1. Field of the Invention
The present invention generally relates to a statistic method for arbitration and more particularly, to a statistic method for arbitration in response to various conditions where a bus is shared by a plurality of peripheral devices, such that a host at arbitration dynamically modulates the peripheral devices' access through the bus by utilizing an attenuation function to perform operation on a preceding cycle.
2. Description of the Prior Art
In a general computer architecture, there are many devices and peripheral devices, between which a plurality of buses are provided for signal transmission and/or data communication.

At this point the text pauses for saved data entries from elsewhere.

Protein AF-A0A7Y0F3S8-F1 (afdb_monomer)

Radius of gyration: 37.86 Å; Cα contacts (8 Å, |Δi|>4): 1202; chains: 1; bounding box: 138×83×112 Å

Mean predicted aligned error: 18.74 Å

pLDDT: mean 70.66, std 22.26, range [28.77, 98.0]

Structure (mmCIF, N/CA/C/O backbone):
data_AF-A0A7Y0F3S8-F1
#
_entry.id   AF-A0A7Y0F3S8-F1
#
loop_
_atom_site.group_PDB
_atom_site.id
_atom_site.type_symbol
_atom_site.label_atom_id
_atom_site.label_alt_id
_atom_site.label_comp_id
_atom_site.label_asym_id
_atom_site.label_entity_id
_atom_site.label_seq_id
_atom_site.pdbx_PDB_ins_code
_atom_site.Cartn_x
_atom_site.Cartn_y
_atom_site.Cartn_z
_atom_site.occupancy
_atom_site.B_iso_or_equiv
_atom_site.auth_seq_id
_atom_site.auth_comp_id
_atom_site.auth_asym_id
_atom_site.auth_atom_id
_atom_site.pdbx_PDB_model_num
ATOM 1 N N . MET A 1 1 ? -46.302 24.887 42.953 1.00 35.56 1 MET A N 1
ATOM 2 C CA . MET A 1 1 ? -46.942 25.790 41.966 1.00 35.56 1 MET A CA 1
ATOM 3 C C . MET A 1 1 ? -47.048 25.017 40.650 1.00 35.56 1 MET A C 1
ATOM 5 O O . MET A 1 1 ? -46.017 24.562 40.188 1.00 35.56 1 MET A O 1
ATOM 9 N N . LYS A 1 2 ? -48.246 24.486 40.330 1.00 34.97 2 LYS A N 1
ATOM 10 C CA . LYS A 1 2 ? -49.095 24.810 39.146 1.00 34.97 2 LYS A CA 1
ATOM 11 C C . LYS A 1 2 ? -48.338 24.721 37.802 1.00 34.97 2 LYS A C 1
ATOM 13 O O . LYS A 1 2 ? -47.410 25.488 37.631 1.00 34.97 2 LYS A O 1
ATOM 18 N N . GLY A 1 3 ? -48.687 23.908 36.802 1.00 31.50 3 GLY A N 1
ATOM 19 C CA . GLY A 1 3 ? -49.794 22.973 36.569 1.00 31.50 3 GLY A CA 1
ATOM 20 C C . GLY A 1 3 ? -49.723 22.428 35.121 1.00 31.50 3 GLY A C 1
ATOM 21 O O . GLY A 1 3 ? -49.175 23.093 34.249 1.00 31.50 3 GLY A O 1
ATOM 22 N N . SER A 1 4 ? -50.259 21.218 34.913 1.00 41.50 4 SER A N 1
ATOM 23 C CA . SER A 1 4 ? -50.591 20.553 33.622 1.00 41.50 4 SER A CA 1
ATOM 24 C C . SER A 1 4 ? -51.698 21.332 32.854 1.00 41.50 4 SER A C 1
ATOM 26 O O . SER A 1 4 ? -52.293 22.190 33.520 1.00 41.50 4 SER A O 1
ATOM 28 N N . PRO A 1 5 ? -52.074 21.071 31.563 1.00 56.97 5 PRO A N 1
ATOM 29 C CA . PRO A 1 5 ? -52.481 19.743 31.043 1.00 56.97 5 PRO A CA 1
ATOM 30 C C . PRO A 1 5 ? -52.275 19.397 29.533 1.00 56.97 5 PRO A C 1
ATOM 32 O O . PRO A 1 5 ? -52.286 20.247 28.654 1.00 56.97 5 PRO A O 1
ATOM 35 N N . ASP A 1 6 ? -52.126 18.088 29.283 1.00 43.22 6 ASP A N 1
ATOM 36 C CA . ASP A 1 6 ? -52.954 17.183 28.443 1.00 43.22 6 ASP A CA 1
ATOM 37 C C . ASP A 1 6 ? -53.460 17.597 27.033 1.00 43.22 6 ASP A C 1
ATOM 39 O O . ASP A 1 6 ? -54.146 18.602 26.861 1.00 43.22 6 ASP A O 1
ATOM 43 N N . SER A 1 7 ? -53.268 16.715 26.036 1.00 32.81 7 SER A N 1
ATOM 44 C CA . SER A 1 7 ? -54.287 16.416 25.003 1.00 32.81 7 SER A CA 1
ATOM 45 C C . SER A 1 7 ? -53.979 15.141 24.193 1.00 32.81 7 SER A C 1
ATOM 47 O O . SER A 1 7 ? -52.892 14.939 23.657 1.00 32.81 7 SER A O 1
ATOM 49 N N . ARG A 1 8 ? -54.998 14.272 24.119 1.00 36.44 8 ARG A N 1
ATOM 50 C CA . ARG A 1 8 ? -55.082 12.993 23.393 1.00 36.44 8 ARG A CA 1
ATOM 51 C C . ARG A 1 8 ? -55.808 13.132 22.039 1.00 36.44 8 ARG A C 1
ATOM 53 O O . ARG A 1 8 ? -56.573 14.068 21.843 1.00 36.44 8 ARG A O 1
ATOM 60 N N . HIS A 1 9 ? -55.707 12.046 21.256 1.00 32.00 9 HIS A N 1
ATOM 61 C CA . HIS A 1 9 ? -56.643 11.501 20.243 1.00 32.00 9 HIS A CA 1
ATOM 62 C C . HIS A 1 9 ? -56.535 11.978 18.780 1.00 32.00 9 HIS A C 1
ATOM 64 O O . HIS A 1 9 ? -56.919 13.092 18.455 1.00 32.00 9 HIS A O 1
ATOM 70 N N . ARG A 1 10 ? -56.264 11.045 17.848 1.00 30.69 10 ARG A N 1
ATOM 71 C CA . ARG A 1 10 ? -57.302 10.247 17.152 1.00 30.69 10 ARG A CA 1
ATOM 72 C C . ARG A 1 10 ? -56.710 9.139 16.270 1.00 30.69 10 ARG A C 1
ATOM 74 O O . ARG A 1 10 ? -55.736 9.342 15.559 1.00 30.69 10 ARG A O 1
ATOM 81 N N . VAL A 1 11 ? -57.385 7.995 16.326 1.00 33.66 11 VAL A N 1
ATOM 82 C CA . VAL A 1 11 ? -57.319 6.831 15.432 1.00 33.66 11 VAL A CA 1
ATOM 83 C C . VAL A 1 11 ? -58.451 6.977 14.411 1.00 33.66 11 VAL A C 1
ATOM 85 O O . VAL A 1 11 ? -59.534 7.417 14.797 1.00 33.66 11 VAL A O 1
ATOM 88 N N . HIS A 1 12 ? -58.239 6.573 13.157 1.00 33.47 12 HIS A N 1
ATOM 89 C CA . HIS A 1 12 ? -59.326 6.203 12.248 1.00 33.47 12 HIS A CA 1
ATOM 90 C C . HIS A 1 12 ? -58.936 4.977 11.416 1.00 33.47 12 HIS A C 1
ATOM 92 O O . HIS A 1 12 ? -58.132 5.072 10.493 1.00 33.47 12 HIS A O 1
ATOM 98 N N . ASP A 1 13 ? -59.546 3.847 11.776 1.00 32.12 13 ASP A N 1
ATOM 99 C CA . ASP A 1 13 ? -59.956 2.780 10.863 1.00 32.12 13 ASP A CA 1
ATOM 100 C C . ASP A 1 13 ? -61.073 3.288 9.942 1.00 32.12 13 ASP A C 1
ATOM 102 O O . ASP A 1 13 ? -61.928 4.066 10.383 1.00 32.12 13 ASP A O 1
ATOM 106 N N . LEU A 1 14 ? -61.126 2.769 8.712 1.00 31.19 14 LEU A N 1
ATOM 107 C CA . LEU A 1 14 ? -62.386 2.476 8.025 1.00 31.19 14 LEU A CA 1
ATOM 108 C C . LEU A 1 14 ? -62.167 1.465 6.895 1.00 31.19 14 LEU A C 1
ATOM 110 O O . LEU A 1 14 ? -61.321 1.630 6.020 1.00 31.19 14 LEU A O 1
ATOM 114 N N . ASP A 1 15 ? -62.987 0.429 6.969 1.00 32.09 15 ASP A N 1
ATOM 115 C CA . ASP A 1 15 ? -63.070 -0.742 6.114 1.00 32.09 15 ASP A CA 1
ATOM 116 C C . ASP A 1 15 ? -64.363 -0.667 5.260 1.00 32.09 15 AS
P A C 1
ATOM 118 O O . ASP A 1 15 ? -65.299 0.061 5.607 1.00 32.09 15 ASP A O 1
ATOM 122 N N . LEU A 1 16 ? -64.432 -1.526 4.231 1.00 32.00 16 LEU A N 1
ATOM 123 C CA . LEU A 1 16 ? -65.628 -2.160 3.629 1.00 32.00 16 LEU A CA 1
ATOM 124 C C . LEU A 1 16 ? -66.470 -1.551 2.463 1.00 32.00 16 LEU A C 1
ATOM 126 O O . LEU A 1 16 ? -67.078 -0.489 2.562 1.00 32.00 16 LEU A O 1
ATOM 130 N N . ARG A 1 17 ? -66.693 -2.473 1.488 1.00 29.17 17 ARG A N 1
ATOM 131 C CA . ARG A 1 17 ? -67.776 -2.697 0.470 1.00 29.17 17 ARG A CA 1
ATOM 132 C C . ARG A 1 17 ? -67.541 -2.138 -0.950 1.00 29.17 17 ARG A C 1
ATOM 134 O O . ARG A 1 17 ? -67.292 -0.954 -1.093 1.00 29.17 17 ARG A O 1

For the sake of high efficiency, a bus is often shared by a plurality of peripheral devices.
However, a bus can only be accessed by a peripheral device during a certain period of time. It has become a key issue to decide which one of the plurality of peripheral devices to access the bus when a number of peripheral devices sharing the same bus are required to access the bus at the same time.
Generally speaking, an ideal arbitration architecture is required to satisfy the requirements: fairness and efficiency. A fair arbitrator protects any peripheral device from neither being completely forbidden to access through the bus nor being not granted an unreasonably long time to access through the bus, even if the peripheral device has a very low priority. An ideal arbitrator granting the bus to be efficiently accessed, however, is able to let a peripheral device with higher priority unfairly get access through the bus. Moreover, some of the peripheral devices are limited in bandwidth. In other words, the arbitrator must be able to provide the peripheral devices with a certain amount of bandwidth such that the peripheral devices can operate without problems. More particularly, the industry has developed various ways to give consideration to both sides of improving the efficiency and maintaining the bandwidth and fairness for the peripheral devices.
Please refer to FIG. 1, which is a block diagram schematically illustrating a conventional arbitration system. The arbitration system comprises a common bus 12, which is connected to a main bridge 10. The main bridge 10 comprises a bus arbitrator 105 so as to arbitrate a plurality of peripheral devices connected to the bus 12. Moreover, a main controller 14 is provided so as to control a plurality of peripheral devices such as the first peripheral device 161, the second peripheral device 163, the third peripheral device 165, and the fourth peripheral device 167. The plurality of peripheral devices are connected to the bus 12 through the main controller 14. Meanwhile, an arbitrator 145 in the main controller 14 is used to determine which peripheral device has the higher priority.
In the above-mentioned system, even though some peripheral devices may request a lowest limit in bandwidth that the bus 12 can provide, the lowest limit in bandwidth can change in response to the operation of the system. If the arbitrator 145 arbitrates the peripheral devices according to their requests in bandwidth, it usually occurs that the peripheral device requesting a higher lowest limit in bandwidth occupies most of the operation time of the bus 12. Accordingly, the other peripheral devices can hardly get access through the bus 12 even when the former peripheral device is idle.
In order to overcome the afore-mentioned problem, the industry has developed a method, in which a register (not shown) is provided in the main controller 14 so as to keep track of the conditions of the peripheral devices granted to get access to the bus. As shown in FIG. 2, which is a schematic diagram showing a conventional statistic method for arbitration. In FIG. 2, the numbers indicate the number of times each peripheral device is granted to get access through the bus. In other words, the column corresponding to the first peripheral device counts 1 when the peripheral devices request access through the bus and the first peripheral device gets access through the bus. Moreover, the column corresponding to the first peripheral device counts 2 when the first peripheral device gets access through the bus again. Similarly, the columns corresponding to the second and the third peripheral devices count the same way.
Since any peripheral device can not possibly keep operating with its highest load, the demand for access through the bus for each peripheral device varies with time. Accordingly, the arbitrator in the main controller analyzes the demand for access through the bus for each peripheral device by using the statistic number in the register after a pre-determined period of time (for example, 1000 clock pulses), thereby rearranging the priority and number of times each peripheral device is granted to get access through the bus. As a result, the problem that fixed allocation of bus bandwidth results in low efficiency can be overcome.
However, the above-mentioned method can only provide a follow-up cycle only when the former cycle of counting has been lasting for a certain period of time. In other words, the arbitration system can not respond to the demand for access through the bus for each peripheral device immediately such that the arbitration system may fail to arbitrate the peripheral devices when one of the peripheral devices has stronger demand than the others.
Therefore, there is need in providing a statistic method for arbitration so as to overcome the aforementioned problems.